_Exercise instructions:_ Write out the lines below exactly, beginning at the one with "ATOM 18 N N" and stopping after the one with "ATOM 50 N N"; the pictures are not copied.
___
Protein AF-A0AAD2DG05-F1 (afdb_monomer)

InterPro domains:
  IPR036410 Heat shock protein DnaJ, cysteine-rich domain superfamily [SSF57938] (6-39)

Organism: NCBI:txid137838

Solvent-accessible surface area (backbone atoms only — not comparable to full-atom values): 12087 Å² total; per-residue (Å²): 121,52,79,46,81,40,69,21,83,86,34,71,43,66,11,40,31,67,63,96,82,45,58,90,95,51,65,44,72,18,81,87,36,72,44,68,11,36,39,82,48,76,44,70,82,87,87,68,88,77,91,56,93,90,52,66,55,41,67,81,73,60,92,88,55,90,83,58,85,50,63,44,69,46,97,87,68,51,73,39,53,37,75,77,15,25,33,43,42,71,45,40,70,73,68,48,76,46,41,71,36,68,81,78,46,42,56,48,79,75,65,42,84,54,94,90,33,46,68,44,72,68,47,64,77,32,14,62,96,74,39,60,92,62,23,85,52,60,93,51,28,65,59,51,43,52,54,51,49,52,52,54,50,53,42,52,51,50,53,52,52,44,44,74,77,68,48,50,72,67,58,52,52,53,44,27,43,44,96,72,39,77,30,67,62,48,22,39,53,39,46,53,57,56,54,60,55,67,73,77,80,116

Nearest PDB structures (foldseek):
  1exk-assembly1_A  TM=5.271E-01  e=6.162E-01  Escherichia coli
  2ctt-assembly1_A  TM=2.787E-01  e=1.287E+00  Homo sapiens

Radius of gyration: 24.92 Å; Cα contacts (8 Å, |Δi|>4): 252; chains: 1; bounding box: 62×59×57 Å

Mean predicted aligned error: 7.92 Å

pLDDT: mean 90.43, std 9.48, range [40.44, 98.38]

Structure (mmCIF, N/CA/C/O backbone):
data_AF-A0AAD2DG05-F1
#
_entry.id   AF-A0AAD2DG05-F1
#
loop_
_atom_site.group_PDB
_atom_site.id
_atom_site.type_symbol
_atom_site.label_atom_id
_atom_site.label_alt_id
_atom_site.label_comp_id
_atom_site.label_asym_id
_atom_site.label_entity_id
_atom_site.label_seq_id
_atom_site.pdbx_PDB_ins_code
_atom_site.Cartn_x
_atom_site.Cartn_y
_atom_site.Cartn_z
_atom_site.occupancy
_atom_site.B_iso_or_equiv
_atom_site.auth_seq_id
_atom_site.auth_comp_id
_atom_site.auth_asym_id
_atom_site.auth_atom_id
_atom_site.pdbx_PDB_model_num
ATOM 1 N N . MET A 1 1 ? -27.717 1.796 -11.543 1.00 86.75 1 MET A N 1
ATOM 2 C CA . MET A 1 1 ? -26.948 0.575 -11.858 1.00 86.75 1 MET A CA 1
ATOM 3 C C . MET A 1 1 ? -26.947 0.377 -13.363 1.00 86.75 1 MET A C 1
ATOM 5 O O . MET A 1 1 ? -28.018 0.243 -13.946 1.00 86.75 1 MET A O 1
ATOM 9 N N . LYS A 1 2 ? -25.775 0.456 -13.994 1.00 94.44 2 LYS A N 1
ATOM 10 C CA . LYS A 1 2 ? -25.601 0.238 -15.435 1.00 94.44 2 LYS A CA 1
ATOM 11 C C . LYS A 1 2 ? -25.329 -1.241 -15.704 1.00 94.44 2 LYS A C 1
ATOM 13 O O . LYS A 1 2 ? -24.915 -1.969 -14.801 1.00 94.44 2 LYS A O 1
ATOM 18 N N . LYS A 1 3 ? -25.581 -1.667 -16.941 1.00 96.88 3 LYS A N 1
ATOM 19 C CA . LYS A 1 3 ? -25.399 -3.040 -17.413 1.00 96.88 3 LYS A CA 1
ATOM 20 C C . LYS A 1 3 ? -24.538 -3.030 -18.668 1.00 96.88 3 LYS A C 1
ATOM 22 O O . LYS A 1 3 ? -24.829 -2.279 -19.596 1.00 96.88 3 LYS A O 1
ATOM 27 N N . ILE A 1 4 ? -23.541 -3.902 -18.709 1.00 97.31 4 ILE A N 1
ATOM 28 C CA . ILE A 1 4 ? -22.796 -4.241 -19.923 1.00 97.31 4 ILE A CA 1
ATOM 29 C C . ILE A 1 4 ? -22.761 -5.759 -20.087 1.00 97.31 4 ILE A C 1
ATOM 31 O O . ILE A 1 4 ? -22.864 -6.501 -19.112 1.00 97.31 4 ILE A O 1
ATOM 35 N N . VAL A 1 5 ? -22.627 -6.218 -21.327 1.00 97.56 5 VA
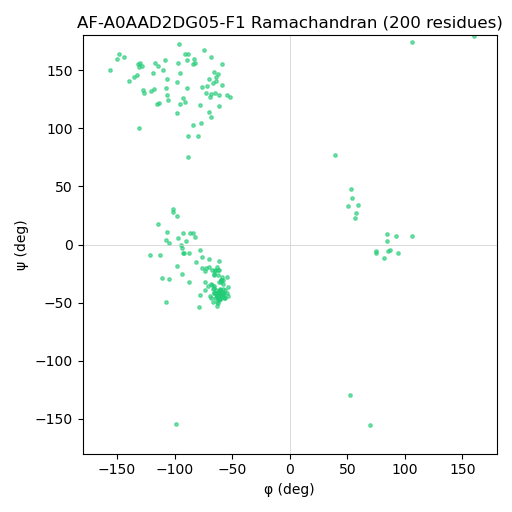L A N 1
ATOM 36 C CA . VAL A 1 5 ? -22.387 -7.629 -21.634 1.00 97.56 5 VAL A CA 1
ATOM 37 C C . VAL A 1 5 ? -20.887 -7.799 -21.798 1.00 97.56 5 VAL A C 1
ATOM 39 O O . VAL A 1 5 ? -20.291 -7.144 -22.650 1.00 97.56 5 VAL A O 1
ATOM 42 N N . ILE A 1 6 ? -20.285 -8.656 -20.983 1.00 97.75 6 ILE A N 1
ATOM 43 C CA . ILE A 1 6 ? -18.853 -8.955 -21.055 1.00 97.75 6 ILE A CA 1
ATOM 44 C C . ILE A 1 6 ? -18.633 -10.421 -21.410 1.00 97.75 6 ILE A C 1
ATOM 46 O O . ILE A 1 6 ? -19.485 -11.282 -21.167 1.00 97.75 6 ILE A O 1
ATOM 50 N N . GLU A 1 7 ? -17.468 -10.709 -21.980 1.00 98.12 7 GLU A N 1
ATOM 51 C CA . GLU A 1 7 ? -17.017 -12.079 -22.187 1.00 98.12 7 GLU A CA 1
ATOM 52 C C . GLU A 1 7 ? -16.931 -12.821 -20.844 1.00 98.12 7 GLU A C 1
ATOM 54 O O . GLU A 1 7 ? -16.460 -12.286 -19.836 1.00 98.12 7 GLU A O 1
ATOM 59 N N . CYS A 1 8 ? -17.383 -14.074 -20.810 1.00 97.62 8 CYS A N 1
ATOM 60 C CA . CYS A 1 8 ? -17.257 -14.901 -19.619 1.00 97.62 8 CYS A CA 1
ATOM 61 C C . CYS A 1 8 ? -15.783 -15.241 -19.356 1.00 97.62 8 CYS A C 1
ATOM 63 O O . CYS A 1 8 ? -15.188 -16.068 -20.050 1.00 97.62 8 CYS A O 1
ATOM 65 N N . SER A 1 9 ? -15.217 -14.666 -18.292 1.00 96.12 9 SER A N 1
ATOM 66 C CA . SER A 1 9 ? -13.801 -14.818 -17.925 1.00 96.12 9 SER A CA 1
ATOM 67 C C . SER A 1 9 ? -13.382 -16.254 -17.590 1.00 96.12 9 SER A C 1
ATOM 69 O O . SER A 1 9 ? -12.194 -16.574 -17.691 1.00 96.12 9 SER A O 1
ATOM 71 N N . THR A 1 10 ? -14.335 -17.117 -17.223 1.00 95.94 10 THR A N 1
ATOM 72 C CA . THR A 1 10 ? -14.109 -18.530 -16.882 1.00 95.94 10 THR A CA 1
ATOM 73 C C . THR A 1 10 ? -13.923 -19.414 -18.113 1.00 95.94 10 THR A C 1
ATOM 75 O O . THR A 1 10 ? -13.043 -20.266 -18.111 1.00 95.94 10 THR A O 1
ATOM 78 N N . CYS A 1 11 ? -14.738 -19.228 -19.156 1.00 96.81 11 CYS A N 1
ATOM 79 C CA . CYS A 1 11 ? -14.674 -20.033 -20.386 1.00 96.81 11 CYS A CA 1
ATOM 80 C C . CYS A 1 11 ? -14.047 -19.298 -21.577 1.00 96.81 11 CYS A C 1
ATOM 82 O O . CYS A 1 11 ? -13.986 -19.865 -22.665 1.00 96.81 11 CYS A O 1
ATOM 84 N N . LYS A 1 12 ? -13.615 -18.044 -21.385 1.00 97.00 12 LYS A N 1
ATOM 85 C CA . LYS A 1 12 ? -13.032 -17.187 -22.431 1.00 97.00 12 LYS A CA 1
ATOM 86 C C . LYS A 1 12 ? -13.938 -17.088 -23.663 1.00 97.00 12 LYS A C 1
ATOM 88 O O . LYS A 1 12 ? -13.526 -17.367 -24.781 1.00 97.00 12 LYS A O 1
ATOM 93 N N . GLY A 1 13 ? -15.226 -16.826 -23.435 1.00 97.62 13 GLY A N 1
ATOM 94 C CA . GLY A 1 13 ? -16.194 -16.626 -2
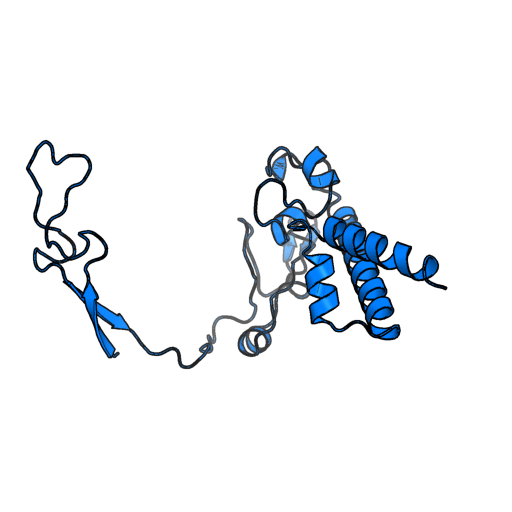4.521 1.00 97.62 13 GLY A CA 1
ATOM 95 C C . GLY A 1 13 ? -16.769 -17.894 -25.154 1.00 97.62 13 GLY A C 1
ATOM 96 O O . GLY A 1 13 ? -17.766 -17.816 -25.863 1.00 97.62 13 GLY A O 1
ATOM 97 N N . THR A 1 14 ? -16.207 -19.071 -24.878 1.00 97.81 14 THR A N 1
ATOM 98 C CA . THR A 1 14 ? -16.581 -20.303 -25.598 1.00 97.81 14 THR A CA 1
ATOM 99 C C . THR A 1 14 ? -17.921 -20.900 -25.168 1.00 97.81 14 THR A C 1
ATOM 101 O O . THR A 1 14 ? -18.492 -21.719 -25.880 1.00 97.81 14 THR A O 1
ATOM 104 N N . GLY A 1 15 ? -18.408 -20.557 -23.973 1.00 97.94 15 GLY A N 1
ATOM 105 C CA . GLY A 1 15 ? -19.547 -21.237 -23.351 1.00 97.94 15 GLY A CA 1
ATOM 106 C C . GLY A 1 15 ? -19.206 -22.619 -22.783 1.00 97.94 15 GLY A C 1
ATOM 107 O O . GLY A 1 15 ? -20.029 -23.218 -22.089 1.00 97.94 15 GLY A O 1
ATOM 108 N N . LEU A 1 16 ? -17.983 -23.105 -22.992 1.00 98.00 16 LEU A N 1
ATOM 109 C CA . LEU A 1 16 ? -17.531 -24.431 -22.594 1.00 98.00 16 LEU A CA 1
ATOM 110 C C . LEU A 1 16 ? -16.382 -24.311 -21.595 1.00 98.00 16 LEU A C 1
ATOM 112 O O . LEU A 1 16 ? -15.458 -23.521 -21.754 1.00 98.00 16 LEU A O 1
ATOM 116 N N . TYR A 1 17 ? -16.451 -25.083 -20.523 1.00 96.25 17 TYR A N 1
ATOM 117 C CA . TYR A 1 17 ? -15.403 -25.159 -19.521 1.00 96.25 17 TYR A CA 1
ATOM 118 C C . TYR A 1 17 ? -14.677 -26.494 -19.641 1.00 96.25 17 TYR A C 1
___
_Written answer:_
ATOM 18 N N . LYS A 1 3 ? -25.581 -1.667 -16.941 1.00 96.88 3 LYS A N 1
ATOM 19 C CA . LYS A 1 3 ? -25.399 -3.040 -17.413 1.00 96.88 3 LYS A CA 1
ATOM 20 C C . LYS A 1 3 ? -24.538 -3.030 -18.668 1.00 96.88 3 LYS A C 1
ATOM 22 O O . LYS A 1 3 ? -24.829 -2.279 -19.596 1.00 96.88 3 LYS A O 1
ATOM 27 N N . ILE A 1 4 ? -23.541 -3.902 -18.709 1.00 97.31 4 ILE A N 1
ATOM 28 C CA . ILE A 1 4 ? -22.796 -4.241 -19.923 1.00 97.31 4 ILE A CA 1
ATOM 29 C C . ILE A 1 4 ? -22.761 -5.759 -20.087 1.00 97.31 4 ILE A C 1
ATOM 31 O O . ILE A 1 4 ? -22.864 -6.501 -19.112 1.00 97.31 4 ILE A O 1
ATOM 35 N N . VAL A 1 5 ? -22.627 -6.218 -21.327 1.00 97.56 5 VA
L A N 1
ATOM 36 C CA . VAL A 1 5 ? -22.387 -7.629 -21.634 1.00 97.56 5 VAL A CA 1
ATOM 37 C C . VAL A 1 5 ? -20.887 -7.799 -21.798 1.00 97.56 5 VAL A C 1
ATOM 39 O O . VAL A 1 5 ? -20.291 -7.144 -22.650 1.00 97.56 5 VAL A O 1
ATOM 42 N N . ILE A 1 6 ? -20.285 -8.656 -20.983 1.00 97.75 6 ILE A N 1
ATOM 43 C CA . ILE A 1 6 ? -18.853 -8.955 -21.055 1.00 97.75 6 ILE A CA 1
ATOM 44 C C . ILE A 1 6 ? -18.633 -10.421 -21.410 1.00 97.75 6 ILE A C 1
ATOM 46 O O . ILE A 1 6 ? -19.485 -11.282 -21.167 1.00 97.75 6 ILE A O 1
ATOM 50 N N . GLU A 1 7 ? -17.468 -10.709 -21.980 1.00 98.12 7 GLU A N 1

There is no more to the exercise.